I think you need more power to grow plants effectively. 210 gal tank is most likely 2 ft tall. It is harder for the light to reach the bottom of the tank with that much water in the way. lets see some pics of your tank.


----------



## pirayaman (Nov 3, 2007)

ryanimpreza said:


> maybe my math is wrong but isnt that .75 wpg. let me re read your post to make sure i didnt miss anything.
> 
> I think you need more power to grow plants effectively. 210 gal tank is most likely 2 ft tall. It is harder for the light to reach the bottom of the tank with that much water in the way. lets see some pics of your tank.


it would be two 2bulb 40 watt t12 thats i guess 80 watts devide by 210 igot 2. something these bulbs are just regular light not plant lights or anything i dont think they will work

and why arnt all the plant light specialists giving me some help here


----------



## ryanimpreza (Jul 19, 2006)

pirayaman said:


> maybe my math is wrong but isnt that .75 wpg. let me re read your post to make sure i didnt miss anything.
> 
> I think you need more power to grow plants effectively. 210 gal tank is most likely 2 ft tall. It is harder for the light to reach the bottom of the tank with that much water in the way. lets see some pics of your tank.

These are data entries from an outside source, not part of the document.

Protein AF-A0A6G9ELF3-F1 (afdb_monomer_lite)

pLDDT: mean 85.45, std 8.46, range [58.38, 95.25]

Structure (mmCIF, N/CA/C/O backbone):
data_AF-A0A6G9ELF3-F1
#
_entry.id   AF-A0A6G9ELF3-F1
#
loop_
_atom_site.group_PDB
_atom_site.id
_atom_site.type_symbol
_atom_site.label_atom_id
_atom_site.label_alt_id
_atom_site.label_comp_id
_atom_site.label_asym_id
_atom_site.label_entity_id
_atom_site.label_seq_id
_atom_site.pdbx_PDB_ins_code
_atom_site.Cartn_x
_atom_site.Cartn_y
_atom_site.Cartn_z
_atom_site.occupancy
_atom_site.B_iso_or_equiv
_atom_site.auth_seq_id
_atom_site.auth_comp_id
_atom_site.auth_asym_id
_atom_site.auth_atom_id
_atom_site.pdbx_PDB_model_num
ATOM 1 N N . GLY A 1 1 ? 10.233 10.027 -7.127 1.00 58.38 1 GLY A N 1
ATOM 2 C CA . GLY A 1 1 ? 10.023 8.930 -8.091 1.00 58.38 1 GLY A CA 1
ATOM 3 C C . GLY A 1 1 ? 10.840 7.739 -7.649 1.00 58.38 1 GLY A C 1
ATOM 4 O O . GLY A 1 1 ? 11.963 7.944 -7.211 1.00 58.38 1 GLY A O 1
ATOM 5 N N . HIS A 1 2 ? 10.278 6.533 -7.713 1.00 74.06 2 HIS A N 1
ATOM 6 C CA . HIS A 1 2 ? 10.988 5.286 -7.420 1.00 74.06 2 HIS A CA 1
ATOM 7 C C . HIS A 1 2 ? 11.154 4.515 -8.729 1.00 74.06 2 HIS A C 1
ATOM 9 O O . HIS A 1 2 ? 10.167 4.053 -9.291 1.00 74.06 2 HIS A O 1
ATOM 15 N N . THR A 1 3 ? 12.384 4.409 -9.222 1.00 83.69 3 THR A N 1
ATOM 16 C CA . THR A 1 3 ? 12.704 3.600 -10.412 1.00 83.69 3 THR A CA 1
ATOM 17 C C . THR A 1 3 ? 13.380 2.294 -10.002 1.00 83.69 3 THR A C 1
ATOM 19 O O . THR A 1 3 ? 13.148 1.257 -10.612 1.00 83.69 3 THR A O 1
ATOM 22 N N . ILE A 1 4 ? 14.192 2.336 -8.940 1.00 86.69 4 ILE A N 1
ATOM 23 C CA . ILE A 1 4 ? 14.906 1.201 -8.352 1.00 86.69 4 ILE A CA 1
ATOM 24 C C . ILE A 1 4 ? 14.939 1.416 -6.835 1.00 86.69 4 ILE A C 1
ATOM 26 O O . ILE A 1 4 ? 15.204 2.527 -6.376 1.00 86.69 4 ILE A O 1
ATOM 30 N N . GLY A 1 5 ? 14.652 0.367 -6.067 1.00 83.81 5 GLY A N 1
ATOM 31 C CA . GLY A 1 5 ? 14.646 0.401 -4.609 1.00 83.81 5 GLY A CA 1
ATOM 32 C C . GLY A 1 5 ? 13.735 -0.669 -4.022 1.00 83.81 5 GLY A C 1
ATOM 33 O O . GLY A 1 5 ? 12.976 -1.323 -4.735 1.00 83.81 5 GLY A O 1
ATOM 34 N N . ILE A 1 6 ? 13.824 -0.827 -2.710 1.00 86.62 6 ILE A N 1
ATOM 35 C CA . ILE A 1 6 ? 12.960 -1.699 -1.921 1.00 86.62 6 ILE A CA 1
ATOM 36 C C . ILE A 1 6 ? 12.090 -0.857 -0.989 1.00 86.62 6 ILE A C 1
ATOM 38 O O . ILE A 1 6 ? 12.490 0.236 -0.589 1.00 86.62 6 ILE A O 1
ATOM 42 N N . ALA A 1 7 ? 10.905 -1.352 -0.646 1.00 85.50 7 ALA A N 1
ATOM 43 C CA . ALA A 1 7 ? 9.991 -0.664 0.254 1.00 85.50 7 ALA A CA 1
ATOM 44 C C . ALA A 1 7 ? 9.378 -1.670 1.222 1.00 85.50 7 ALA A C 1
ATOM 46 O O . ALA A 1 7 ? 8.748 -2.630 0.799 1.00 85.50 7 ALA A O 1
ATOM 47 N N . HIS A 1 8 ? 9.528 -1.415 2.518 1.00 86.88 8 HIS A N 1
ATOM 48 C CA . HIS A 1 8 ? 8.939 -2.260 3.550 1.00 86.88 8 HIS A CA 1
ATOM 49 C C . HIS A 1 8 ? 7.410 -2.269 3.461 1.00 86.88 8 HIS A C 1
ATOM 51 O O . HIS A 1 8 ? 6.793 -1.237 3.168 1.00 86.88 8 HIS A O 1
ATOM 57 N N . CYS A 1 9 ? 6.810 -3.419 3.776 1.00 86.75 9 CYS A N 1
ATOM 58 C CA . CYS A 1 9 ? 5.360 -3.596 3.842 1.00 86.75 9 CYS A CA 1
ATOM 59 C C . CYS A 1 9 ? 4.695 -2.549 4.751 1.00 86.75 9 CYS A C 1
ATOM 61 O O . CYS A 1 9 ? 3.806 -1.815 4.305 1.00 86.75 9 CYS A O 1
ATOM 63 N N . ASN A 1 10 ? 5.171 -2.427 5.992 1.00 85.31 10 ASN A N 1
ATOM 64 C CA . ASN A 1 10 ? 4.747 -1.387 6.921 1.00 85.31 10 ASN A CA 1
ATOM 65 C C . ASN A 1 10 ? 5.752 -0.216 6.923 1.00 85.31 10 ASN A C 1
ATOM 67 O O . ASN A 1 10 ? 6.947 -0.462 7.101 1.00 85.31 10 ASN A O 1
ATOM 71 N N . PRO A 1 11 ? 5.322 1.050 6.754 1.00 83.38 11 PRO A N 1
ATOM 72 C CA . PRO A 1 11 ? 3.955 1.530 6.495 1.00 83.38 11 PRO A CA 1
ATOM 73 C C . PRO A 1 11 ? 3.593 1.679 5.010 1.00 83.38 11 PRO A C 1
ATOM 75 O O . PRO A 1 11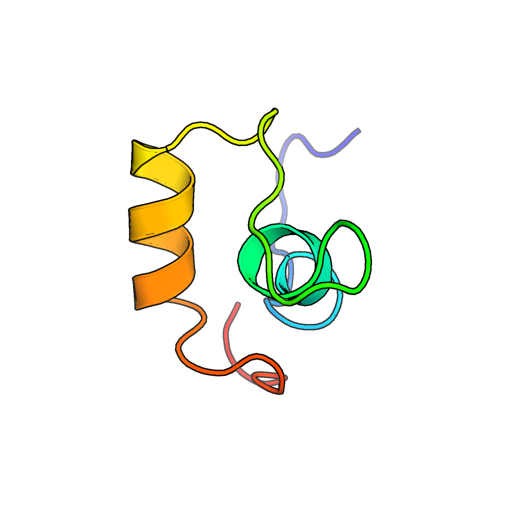 ? 2.458 2.044 4.702 1.00 83.38 11 PRO A O 1
ATOM 78 N N . SER A 1 12 ? 4.523 1.418 4.088 1.00 86.00 12 SER A N 1
ATOM 79 C CA . SER A 1 12 ? 4.395 1.803 2.672 1.00 86.00 12 SER A CA 1
ATOM 80 C C . SER A 1 12 ? 3.162 1.218 1.975 1.00 86.00 12 SER A C 1
ATOM 82 O O . SER A 1 12 ? 2.529 1.897 1.168 1.00 86.00 12 SER A O 1
ATOM 84 N N . PHE A 1 13 ? 2.812 -0.033 2.284 1.00 88.56 13 PHE A N 1
ATOM 85 C CA . PHE A 1 13 ? 1.702 -0.750 1.652 1.00 88.56 13 PHE A CA 1
ATOM 86 C C . PHE A 1 13 ? 0.604 -1.169 2.632 1.00 88.56 13 PHE A C 1
ATOM 88 O O . PHE A 1 13 ? -0.520 -1.402 2.191 1.00 88.56 13 PHE A O 1
ATOM 95 N N . THR A 1 14 ? 0.871 -1.209 3.941 1.00 89.25 14 THR A N 1
ATOM 96 C CA . THR A 1 14 ? -0.106 -1.623 4.961 1.00 89.25 14 THR A CA 1
ATOM 97 C C . THR A 1 14 ? -1.439 -0.881 4.844 1.00 89.25 14 THR A C 1
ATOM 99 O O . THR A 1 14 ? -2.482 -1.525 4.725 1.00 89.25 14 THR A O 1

it would be two 2bulb 40 watt t12 thats i guess 80 watts devide by 210 igot 2. something these bulbs are just regular light not plant lights or anything i dont think they will work

and why arnt all the plant light specialists giving me some help here
[/quote]
40 X 4 = 160/210 =.76 wpg.........180 watts is 1 watt per gallon in a 180 gallon tank. You got your math backwards......you need to get 6700k to 10000k kelvin rating bulbs. This is the best for plant growth. also Im sure you tank is 72 in long and your light is 48 in. sounds like you will be dim on the sides. You can spread your lights apart so they reach both ends of the tank.


----------



## Winkyee (Feb 17, 2003)

If you feel safe in doing a bit of electrical work, you can get quite a boost in lighting by replacing your current ballast and adding 2 4 tube ballasts and using them to drive one tube each.
You'll also switch to T8 or T6 tubes from (big als) that will give you about 3x the light you have now.

Link -->> ODNO

More in depth -->> ODNO 

Testing -->> ODNO measurements: power consumption vs light output


----------



## pirayaman (Nov 3, 2007)

finally thanks guys

oh one more question i was at homedepo and saw they had new plantlights it had a pic of a aquarium on the box but the k rateing was 3700 kelin these shop lights have 4100k why would those 3700 be any good if your telling me to get a higher rating im not disagreeing its just a question ill go find some 10000k ones but why would they have a plant light with 3700 and say its good also what about natural daylight bulbs they were selling these as well they were like 5000 or 6000 something would those work they are only 5 bucks im sorry for all the questions but i know notthing on lighting


----------



## ryanimpreza (Jul 19, 2006)

pirayaman said:


> finally thanks guys
> 
> oh one more question i was at homedepo and saw they had new plantlights it had a pic of a aquarium on the box but the k rateing was 3700 kelin these shop lights have 4100k why would those 3700 be any good if your telling me to get a higher rating im not disagreeing its just a question ill go find some 10000k ones but why would they have a plant light with 3700 and say its good also what about natural daylight bulbs they were selling these as well they were like 5000 or 6000 something would those work they are only 5 bucks im sorry for all the questions but i know notthing on lighting


6700 to 10000 is just a normal range the bottom line is go with the light that has full color on the spectrum scale that is usually found on the box of the bulb. the more color the better. Some bulbs unlike this 6700k show in this pic will have almost all blue in it. notice the 6700k have a fairly equal amount of each color.


----------